# Leaving headlights on AUTO?



## hssaini (Jul 9, 2005)

I read somewhere that some goat owners were having batteries go dead if headlights were left on AUTO mode.

I just tried on my 05 GTO. Everything turned off.

Does anyone still has problems with AUTO feature? Do you recommend turning them off/on manually instead of using AUTO Feature. if so, why?

thanks a bunch

Rinku


----------



## NoBMWforME (Apr 12, 2005)

Mine is set to auto...always. No problems here!


----------



## Guest (Nov 30, 2005)

my dads truck is set to auto, no problems at all !!!


----------



## Groucho (Sep 11, 2004)

Mine are always in AUTO.

52k miles and never a dead battery.


----------



## slonlo_350 (Sep 22, 2005)

Yup, I've never seen a car PERIOD that had a problem like that. Not my car, my dad's truck, my mom's BMW, or any of my friend's cars/trucks with auto headlights.


----------



## EEZ GOAT (Jul 9, 2005)

no problem with mine set on auto


----------



## dealernut (Oct 22, 2005)

<bad slingblade impression>

Ummmmm hmmmmm.......yup


----------



## Grey-Goat (Jun 7, 2005)

My goat and my Sierra are both set to auto - no problems. In fact I hate it now when I get in cars that don't have auto lights. I always forget to turn em on!


----------



## derf (Aug 3, 2004)

I have an early builld (NOV 03) car that had the dead battery in auto problem.

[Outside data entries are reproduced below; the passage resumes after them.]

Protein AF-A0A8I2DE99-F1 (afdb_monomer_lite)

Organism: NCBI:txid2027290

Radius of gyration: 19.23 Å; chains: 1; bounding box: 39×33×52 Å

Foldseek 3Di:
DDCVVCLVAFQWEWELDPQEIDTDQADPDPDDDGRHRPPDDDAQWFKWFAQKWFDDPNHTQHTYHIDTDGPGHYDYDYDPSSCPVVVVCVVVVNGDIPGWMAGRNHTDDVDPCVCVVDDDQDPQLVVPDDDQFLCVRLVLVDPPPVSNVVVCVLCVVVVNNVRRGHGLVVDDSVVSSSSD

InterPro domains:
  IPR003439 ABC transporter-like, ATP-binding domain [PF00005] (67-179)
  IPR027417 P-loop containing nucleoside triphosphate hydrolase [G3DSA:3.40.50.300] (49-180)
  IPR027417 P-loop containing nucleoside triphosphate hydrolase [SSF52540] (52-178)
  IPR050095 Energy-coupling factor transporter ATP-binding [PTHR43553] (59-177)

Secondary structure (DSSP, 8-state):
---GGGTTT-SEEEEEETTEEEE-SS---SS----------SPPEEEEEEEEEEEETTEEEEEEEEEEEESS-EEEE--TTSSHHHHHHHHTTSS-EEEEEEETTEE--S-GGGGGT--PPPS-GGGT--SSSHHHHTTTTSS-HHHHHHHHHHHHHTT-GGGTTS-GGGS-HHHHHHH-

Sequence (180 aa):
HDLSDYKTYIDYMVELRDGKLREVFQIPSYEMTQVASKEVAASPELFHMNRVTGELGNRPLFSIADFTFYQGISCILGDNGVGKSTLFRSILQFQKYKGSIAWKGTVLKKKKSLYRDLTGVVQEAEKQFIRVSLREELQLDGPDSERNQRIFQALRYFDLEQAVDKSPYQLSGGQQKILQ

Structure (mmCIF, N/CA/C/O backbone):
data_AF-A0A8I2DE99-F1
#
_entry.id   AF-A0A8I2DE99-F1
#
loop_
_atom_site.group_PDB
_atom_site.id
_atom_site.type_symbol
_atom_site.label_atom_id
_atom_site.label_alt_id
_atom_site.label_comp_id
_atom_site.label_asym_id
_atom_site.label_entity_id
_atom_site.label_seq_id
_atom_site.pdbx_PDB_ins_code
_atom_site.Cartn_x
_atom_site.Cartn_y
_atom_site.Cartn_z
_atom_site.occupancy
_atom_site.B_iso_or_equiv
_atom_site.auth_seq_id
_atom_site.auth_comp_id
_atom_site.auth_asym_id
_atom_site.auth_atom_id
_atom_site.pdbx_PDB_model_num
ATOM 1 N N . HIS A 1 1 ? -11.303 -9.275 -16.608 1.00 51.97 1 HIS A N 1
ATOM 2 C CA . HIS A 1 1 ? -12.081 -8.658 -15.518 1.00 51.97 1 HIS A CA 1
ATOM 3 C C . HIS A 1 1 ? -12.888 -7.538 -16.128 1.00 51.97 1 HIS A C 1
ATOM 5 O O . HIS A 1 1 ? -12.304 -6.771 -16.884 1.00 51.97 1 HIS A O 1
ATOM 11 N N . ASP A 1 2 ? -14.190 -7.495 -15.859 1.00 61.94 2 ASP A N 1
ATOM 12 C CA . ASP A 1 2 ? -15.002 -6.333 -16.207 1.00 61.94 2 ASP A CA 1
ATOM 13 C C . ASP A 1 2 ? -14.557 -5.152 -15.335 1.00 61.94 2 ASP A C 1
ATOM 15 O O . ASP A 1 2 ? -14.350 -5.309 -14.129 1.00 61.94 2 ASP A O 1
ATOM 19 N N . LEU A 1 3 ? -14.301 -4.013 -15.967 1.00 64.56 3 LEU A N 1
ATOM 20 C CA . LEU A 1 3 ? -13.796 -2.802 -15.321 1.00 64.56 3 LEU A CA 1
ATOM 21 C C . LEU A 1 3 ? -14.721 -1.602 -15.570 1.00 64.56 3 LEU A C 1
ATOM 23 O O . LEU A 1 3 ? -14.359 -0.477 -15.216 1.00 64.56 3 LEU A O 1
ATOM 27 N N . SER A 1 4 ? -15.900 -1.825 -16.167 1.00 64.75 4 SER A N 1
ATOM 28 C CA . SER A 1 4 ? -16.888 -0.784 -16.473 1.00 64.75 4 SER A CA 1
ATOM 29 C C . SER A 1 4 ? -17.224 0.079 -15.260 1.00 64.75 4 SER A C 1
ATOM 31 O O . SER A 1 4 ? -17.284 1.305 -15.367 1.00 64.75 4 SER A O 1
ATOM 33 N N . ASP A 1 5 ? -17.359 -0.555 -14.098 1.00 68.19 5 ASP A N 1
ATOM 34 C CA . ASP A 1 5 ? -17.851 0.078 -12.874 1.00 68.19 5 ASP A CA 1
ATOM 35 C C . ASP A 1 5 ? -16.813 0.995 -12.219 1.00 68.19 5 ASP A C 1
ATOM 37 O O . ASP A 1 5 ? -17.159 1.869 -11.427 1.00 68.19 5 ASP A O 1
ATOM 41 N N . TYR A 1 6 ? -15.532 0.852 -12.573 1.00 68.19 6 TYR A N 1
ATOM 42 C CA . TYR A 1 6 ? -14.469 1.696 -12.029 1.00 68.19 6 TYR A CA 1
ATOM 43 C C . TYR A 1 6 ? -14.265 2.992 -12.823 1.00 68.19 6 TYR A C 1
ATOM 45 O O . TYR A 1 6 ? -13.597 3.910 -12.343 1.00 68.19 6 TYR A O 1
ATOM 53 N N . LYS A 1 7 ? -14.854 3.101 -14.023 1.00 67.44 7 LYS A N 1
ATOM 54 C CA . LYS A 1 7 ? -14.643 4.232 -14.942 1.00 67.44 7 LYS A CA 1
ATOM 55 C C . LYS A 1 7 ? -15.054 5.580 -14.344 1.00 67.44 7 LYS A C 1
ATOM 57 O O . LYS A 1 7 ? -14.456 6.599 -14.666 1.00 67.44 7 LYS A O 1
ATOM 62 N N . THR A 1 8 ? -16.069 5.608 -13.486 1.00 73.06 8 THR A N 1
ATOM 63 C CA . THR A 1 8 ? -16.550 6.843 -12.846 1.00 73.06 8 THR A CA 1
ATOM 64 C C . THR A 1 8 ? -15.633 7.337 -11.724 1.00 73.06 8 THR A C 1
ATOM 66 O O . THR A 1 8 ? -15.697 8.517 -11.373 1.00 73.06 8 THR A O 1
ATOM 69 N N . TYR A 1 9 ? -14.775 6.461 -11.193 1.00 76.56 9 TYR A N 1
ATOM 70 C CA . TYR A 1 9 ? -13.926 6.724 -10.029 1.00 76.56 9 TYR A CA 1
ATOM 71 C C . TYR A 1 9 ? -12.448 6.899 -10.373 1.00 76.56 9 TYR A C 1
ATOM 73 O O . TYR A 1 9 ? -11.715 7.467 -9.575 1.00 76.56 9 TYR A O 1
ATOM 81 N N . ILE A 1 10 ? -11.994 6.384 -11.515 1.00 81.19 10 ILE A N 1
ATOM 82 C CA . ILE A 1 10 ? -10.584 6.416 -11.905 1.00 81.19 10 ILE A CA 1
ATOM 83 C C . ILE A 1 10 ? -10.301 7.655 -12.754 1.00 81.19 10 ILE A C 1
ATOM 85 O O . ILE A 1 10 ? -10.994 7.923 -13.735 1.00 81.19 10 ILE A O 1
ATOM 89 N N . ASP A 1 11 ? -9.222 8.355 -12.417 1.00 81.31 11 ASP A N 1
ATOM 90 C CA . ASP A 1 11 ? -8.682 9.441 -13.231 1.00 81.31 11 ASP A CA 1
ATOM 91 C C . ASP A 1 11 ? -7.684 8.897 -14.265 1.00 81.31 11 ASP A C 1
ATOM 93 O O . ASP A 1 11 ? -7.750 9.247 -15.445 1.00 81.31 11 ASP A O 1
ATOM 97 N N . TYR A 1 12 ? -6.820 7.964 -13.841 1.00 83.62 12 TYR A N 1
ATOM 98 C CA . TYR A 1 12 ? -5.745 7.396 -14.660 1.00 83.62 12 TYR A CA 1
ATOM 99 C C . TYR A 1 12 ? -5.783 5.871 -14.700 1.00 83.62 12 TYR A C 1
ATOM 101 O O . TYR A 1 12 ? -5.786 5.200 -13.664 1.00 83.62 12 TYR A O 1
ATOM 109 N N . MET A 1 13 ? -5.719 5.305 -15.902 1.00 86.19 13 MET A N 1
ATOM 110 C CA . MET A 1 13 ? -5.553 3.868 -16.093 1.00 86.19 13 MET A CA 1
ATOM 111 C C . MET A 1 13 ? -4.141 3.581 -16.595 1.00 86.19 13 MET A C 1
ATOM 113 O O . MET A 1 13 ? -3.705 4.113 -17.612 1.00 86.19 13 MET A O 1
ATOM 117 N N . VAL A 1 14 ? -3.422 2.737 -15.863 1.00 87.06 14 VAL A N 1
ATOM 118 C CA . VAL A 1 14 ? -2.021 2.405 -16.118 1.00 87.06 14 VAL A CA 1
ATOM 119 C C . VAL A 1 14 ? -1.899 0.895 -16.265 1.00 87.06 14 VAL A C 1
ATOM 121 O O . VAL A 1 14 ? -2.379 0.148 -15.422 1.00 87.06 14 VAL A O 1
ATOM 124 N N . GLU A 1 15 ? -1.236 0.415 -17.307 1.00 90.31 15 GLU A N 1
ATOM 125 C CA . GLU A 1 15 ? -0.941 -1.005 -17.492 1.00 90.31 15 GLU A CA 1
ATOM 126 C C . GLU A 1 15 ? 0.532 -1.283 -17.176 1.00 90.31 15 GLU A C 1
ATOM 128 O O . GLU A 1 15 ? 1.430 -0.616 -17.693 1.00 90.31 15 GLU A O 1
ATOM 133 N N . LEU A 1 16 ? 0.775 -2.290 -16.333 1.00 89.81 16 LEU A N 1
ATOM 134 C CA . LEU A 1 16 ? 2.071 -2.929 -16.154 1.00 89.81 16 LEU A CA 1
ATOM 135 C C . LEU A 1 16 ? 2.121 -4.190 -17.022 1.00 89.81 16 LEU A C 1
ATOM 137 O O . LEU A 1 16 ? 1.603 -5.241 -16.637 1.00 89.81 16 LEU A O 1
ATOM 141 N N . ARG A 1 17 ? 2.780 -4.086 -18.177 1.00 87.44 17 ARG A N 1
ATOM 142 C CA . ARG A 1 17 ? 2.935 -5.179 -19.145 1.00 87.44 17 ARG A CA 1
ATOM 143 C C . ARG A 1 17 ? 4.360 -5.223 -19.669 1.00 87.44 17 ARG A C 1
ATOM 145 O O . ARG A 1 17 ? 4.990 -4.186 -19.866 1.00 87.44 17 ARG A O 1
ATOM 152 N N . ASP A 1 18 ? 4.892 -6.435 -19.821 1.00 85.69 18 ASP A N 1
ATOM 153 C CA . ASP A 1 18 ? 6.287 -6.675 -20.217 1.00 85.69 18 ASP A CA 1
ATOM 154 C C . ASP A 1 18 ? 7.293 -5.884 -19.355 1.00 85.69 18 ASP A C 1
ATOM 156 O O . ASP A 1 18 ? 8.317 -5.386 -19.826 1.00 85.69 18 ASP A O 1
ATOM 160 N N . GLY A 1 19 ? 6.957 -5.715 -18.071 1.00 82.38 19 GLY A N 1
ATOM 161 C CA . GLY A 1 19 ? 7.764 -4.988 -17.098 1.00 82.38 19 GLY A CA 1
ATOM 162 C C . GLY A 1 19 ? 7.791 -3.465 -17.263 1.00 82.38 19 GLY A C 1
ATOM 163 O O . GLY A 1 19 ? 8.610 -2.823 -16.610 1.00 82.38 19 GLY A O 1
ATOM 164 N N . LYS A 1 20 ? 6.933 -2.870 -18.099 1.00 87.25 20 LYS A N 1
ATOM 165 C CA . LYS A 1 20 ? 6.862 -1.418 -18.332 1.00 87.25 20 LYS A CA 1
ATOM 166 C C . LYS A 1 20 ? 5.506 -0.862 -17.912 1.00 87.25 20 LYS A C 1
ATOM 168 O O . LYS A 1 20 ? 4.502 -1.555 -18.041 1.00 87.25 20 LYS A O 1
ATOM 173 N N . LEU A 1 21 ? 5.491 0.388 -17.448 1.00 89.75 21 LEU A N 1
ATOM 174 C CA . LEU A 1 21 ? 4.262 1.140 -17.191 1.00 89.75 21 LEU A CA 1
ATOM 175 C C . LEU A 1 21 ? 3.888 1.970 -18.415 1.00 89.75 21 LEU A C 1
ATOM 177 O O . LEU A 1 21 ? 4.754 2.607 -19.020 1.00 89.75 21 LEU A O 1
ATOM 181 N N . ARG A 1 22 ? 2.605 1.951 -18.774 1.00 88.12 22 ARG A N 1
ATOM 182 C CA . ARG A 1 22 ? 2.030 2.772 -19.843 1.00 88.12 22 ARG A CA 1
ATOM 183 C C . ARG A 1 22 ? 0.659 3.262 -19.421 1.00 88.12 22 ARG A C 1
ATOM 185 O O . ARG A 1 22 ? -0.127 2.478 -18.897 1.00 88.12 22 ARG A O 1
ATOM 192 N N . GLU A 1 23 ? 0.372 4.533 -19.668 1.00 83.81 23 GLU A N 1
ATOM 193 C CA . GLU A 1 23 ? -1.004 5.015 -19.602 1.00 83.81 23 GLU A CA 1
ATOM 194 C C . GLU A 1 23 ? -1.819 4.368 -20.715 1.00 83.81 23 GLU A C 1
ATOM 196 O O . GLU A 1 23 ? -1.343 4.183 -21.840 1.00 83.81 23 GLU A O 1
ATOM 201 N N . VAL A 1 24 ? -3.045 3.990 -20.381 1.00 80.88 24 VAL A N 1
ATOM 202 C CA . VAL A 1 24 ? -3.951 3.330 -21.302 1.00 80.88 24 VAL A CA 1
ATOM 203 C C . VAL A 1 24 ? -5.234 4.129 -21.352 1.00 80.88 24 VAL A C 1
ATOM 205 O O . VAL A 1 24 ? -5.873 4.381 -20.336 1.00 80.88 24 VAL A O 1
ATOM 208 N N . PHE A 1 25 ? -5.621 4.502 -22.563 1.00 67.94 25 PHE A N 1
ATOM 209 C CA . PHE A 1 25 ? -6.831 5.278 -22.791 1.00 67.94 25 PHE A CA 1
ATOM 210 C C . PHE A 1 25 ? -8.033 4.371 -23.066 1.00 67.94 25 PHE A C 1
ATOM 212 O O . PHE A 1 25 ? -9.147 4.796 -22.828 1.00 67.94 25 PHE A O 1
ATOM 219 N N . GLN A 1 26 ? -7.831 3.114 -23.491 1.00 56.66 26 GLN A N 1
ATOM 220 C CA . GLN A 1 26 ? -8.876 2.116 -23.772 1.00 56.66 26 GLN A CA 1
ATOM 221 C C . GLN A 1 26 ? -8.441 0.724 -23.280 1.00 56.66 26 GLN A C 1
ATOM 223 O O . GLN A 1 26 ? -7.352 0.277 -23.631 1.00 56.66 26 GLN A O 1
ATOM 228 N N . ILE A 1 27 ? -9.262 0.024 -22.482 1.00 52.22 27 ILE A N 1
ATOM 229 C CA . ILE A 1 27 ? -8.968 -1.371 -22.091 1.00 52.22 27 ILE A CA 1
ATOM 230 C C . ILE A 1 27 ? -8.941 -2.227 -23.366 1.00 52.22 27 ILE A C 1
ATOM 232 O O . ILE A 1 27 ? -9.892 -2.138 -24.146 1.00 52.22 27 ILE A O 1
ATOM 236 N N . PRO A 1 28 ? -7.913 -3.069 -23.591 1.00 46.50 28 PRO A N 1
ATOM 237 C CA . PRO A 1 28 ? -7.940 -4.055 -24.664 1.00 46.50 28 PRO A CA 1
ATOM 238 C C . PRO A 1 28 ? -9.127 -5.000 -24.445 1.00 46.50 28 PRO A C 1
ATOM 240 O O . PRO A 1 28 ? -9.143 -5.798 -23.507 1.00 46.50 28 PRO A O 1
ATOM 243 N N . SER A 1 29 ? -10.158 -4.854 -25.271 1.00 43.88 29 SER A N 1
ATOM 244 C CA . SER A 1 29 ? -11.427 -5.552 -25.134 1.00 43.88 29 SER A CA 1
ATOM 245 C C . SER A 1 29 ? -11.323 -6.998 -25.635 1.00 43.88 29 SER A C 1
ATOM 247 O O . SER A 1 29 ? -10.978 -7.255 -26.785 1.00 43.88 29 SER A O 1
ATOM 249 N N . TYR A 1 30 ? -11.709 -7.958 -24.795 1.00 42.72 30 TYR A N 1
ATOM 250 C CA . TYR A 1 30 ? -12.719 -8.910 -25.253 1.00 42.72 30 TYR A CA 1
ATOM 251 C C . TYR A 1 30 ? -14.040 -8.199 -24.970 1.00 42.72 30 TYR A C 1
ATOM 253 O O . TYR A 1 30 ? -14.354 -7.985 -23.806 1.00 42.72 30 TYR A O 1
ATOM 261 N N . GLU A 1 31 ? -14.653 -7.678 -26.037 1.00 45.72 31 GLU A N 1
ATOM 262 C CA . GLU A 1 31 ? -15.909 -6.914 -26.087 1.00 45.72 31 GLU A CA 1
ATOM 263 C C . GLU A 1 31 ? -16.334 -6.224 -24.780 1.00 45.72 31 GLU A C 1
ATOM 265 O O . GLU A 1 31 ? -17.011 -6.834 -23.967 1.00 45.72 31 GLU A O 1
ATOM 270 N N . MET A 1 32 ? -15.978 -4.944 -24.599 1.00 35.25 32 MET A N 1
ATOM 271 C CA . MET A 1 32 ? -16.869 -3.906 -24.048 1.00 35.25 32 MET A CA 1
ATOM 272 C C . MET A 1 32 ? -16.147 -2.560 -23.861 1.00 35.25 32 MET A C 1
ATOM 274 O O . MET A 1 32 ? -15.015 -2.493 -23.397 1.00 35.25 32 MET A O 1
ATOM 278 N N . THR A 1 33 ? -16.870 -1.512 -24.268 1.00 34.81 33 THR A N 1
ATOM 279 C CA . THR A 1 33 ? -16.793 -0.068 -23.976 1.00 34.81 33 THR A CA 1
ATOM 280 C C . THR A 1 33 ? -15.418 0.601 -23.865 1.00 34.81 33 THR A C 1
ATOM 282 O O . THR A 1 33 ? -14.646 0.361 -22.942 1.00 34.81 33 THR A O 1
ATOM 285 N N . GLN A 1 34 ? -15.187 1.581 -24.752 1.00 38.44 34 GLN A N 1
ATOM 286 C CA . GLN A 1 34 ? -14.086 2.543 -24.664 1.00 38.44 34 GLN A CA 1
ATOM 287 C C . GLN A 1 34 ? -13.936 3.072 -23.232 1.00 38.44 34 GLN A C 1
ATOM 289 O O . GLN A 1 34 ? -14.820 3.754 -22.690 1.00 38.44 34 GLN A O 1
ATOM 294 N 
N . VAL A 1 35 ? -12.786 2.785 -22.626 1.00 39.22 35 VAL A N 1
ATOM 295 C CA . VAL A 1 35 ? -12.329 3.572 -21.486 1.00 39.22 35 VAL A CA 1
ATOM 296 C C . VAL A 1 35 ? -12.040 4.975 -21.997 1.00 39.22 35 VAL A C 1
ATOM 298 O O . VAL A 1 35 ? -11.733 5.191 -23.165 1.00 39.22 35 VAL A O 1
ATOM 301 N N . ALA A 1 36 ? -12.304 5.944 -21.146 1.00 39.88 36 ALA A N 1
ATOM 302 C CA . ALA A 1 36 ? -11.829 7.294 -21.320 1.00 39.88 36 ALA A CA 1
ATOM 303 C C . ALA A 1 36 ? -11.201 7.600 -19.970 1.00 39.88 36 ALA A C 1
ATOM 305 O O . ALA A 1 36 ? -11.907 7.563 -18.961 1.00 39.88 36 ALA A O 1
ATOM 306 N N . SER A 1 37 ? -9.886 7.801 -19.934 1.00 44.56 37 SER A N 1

But I like to have control over my own car anyway so I just went ahead and pulled the DRL relay and maunally turn the lights on when _I_ want them to come on.


----------



## johnebgoode (Oct 4, 2005)

I just recently been having problems where lights wont go off.


----------



## Justice (Oct 9, 2005)

Mine is set to Auto and so far no problems with that.

I miss my GTO. :willy:


----------



## GTO JUDGE (May 14, 2005)

I set my lights on auto as soon as I took delivery in late May. I've never adjusted it. Still on auto and working fine.


----------



## fat nick (Aug 21, 2005)

Mine is on auto, you can set how many seconds all of the lights on the car stay on in your option menu


----------



## LS2FAST (Jul 22, 2005)

Mine are on Auto too...plus I have the switched "pulled" to activiate my fog lights in auto too. BTW they have the 55W 9005 elements in them also. It makes my morning and night driveing much better. Never a problem.


----------



## EEZ GOAT (Jul 9, 2005)

"55W 9005 elements " what that mean


----------



## fat nick (Aug 21, 2005)

EEZ GOAT said:


> "55W 9005 elements " what that mean


55 watt

bulb 9005

elements would be brand


----------



## Tom (Nov 1, 2004)

i have them on auto and occasionally they do not go off. it is not as rare as others make it out to be. I came off the train a few nights ago to a dead battery. it was towed to the dealer and the battery was replaced. drove it home and they didnt go off. towed there again.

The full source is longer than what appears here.